Assistant Professor, Edmund A. Walsh School of Foreign Service
Megan Lickley’s research examines the drivers and impacts of climate change. She uses tools from data science that bridge climate science, math and policy in order to assess a range of outcomes and their likelihood of occurring. This involves combining various Earth system models with in situ measurements and population data in a rigorous statistical framework. I apply these methods to core climate issues including water resources, the duration of rapid climate change, and sea level change.
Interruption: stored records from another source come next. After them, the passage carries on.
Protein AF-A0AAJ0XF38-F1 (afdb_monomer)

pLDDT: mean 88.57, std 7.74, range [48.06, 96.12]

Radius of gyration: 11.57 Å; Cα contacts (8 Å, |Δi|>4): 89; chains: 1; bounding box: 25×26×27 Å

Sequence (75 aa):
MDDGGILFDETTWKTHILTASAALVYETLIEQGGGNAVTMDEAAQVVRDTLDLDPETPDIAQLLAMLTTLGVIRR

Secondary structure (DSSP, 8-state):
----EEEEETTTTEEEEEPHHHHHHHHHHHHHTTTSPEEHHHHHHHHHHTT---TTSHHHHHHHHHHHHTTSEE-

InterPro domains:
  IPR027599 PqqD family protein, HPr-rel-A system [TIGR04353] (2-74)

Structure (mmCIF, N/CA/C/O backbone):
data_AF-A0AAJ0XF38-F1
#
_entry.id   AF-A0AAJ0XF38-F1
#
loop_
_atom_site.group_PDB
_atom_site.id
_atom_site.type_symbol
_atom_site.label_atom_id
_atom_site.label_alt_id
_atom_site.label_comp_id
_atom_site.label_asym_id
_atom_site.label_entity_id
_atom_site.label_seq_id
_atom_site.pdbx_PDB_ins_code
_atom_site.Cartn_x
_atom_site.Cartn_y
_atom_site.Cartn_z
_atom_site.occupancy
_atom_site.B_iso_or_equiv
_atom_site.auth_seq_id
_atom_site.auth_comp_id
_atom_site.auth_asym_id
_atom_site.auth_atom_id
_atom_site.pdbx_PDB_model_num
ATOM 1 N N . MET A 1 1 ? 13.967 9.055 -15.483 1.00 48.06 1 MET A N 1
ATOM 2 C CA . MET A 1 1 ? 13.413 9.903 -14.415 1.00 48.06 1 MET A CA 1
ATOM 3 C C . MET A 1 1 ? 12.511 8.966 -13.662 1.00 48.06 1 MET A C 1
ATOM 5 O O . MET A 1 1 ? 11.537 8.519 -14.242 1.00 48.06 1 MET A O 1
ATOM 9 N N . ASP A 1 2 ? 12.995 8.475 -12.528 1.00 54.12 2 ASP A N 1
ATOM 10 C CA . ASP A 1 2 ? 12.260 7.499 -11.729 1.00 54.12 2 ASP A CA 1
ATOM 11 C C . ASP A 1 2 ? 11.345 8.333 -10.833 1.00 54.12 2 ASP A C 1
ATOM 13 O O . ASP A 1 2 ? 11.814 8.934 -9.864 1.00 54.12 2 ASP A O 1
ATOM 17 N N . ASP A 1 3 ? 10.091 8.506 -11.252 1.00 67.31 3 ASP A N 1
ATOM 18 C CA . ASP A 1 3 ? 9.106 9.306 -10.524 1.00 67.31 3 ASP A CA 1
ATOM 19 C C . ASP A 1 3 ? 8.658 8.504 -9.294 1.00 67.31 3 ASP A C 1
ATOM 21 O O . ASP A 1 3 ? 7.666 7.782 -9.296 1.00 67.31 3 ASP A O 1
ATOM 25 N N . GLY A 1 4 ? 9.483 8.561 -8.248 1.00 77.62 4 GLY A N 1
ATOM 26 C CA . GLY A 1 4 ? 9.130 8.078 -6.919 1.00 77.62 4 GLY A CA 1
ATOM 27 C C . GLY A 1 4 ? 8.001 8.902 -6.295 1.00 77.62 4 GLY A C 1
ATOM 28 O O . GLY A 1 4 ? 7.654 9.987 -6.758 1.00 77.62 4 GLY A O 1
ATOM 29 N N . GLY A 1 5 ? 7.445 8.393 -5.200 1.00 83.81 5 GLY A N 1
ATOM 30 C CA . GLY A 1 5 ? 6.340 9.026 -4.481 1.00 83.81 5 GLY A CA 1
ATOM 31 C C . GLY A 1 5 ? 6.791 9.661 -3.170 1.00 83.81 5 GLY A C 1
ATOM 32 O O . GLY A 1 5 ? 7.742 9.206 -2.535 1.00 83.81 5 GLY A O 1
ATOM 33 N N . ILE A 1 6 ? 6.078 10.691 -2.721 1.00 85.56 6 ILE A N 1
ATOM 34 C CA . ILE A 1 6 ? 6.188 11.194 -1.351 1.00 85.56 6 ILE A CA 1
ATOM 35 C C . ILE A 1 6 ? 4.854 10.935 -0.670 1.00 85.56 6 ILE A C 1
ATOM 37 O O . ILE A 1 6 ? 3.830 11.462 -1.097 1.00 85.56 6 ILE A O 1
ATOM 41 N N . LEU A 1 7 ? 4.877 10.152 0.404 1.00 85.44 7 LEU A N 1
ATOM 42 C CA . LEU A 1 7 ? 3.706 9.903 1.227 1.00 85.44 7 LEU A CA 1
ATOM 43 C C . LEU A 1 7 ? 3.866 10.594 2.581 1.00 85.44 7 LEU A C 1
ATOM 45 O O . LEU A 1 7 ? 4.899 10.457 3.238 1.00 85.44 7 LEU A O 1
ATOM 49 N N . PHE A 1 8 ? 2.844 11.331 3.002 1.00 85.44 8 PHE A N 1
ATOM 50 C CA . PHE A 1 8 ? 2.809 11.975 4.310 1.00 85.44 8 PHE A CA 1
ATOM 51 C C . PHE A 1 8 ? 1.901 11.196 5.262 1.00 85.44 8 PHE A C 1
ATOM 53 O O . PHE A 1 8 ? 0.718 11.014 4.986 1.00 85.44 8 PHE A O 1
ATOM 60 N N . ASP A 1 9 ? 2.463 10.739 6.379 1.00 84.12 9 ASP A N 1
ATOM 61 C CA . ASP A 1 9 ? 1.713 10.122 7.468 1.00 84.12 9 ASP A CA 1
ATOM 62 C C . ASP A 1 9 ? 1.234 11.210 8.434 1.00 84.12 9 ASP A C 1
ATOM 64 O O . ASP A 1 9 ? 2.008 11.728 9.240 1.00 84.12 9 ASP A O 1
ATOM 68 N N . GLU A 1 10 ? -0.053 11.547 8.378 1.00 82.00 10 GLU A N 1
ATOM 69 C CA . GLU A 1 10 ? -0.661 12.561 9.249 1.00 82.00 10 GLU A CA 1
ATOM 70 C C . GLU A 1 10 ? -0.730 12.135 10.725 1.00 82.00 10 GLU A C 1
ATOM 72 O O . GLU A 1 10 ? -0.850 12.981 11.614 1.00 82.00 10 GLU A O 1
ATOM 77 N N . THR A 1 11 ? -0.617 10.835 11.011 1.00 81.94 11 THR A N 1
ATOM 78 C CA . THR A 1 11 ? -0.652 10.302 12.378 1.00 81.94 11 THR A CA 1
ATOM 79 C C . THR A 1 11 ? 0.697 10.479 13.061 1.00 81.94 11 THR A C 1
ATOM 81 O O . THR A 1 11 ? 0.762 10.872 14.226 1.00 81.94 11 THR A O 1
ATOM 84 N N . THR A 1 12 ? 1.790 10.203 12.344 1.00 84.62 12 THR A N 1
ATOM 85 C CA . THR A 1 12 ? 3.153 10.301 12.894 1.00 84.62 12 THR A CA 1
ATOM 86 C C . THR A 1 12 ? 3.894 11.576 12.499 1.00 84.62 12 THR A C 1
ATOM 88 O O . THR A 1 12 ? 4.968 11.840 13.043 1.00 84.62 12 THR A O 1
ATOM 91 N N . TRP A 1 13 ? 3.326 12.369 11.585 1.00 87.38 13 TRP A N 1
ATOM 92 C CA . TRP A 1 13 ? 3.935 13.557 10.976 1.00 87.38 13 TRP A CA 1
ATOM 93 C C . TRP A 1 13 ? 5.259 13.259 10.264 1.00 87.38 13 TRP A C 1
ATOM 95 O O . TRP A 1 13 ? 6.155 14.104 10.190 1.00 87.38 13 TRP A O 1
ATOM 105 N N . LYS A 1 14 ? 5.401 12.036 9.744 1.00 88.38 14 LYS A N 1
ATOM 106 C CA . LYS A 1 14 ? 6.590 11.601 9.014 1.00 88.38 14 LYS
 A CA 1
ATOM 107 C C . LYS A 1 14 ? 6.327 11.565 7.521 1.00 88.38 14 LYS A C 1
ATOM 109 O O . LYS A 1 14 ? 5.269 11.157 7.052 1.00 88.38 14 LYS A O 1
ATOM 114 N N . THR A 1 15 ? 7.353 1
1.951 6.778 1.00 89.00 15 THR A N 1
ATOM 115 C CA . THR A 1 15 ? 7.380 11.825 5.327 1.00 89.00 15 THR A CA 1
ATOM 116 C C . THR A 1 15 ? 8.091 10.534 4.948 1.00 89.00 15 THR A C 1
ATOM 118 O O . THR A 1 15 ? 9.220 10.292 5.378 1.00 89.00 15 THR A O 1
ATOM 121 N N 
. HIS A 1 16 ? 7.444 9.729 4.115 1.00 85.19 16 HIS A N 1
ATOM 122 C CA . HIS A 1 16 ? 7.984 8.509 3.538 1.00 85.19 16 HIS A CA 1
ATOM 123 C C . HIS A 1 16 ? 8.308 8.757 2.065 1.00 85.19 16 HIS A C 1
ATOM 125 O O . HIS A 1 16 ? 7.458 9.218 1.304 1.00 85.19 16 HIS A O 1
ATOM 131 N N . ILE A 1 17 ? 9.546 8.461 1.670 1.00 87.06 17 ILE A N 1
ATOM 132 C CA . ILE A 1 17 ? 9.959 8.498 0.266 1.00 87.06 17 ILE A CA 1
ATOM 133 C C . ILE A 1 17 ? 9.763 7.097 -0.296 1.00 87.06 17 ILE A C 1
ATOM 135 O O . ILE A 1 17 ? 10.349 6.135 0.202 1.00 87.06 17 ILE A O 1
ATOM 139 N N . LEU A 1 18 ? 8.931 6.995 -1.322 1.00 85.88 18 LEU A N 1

Her recent work has focused on evaluating global compliance with the Montreal Protocol, which regulates the production of ozone depleting substances and their replacement chemicals, many of which are potent greenhouse gases. Before starting her PhD she spent time in the Democratic Republic of Congo teaching math courses at the Catholic University of Bukavu. She’s consulted for the World Bank in Uganda, contributing to a climate change impacts report and strategy plan. She is a co-author to the ongoing International Ozone Assessment.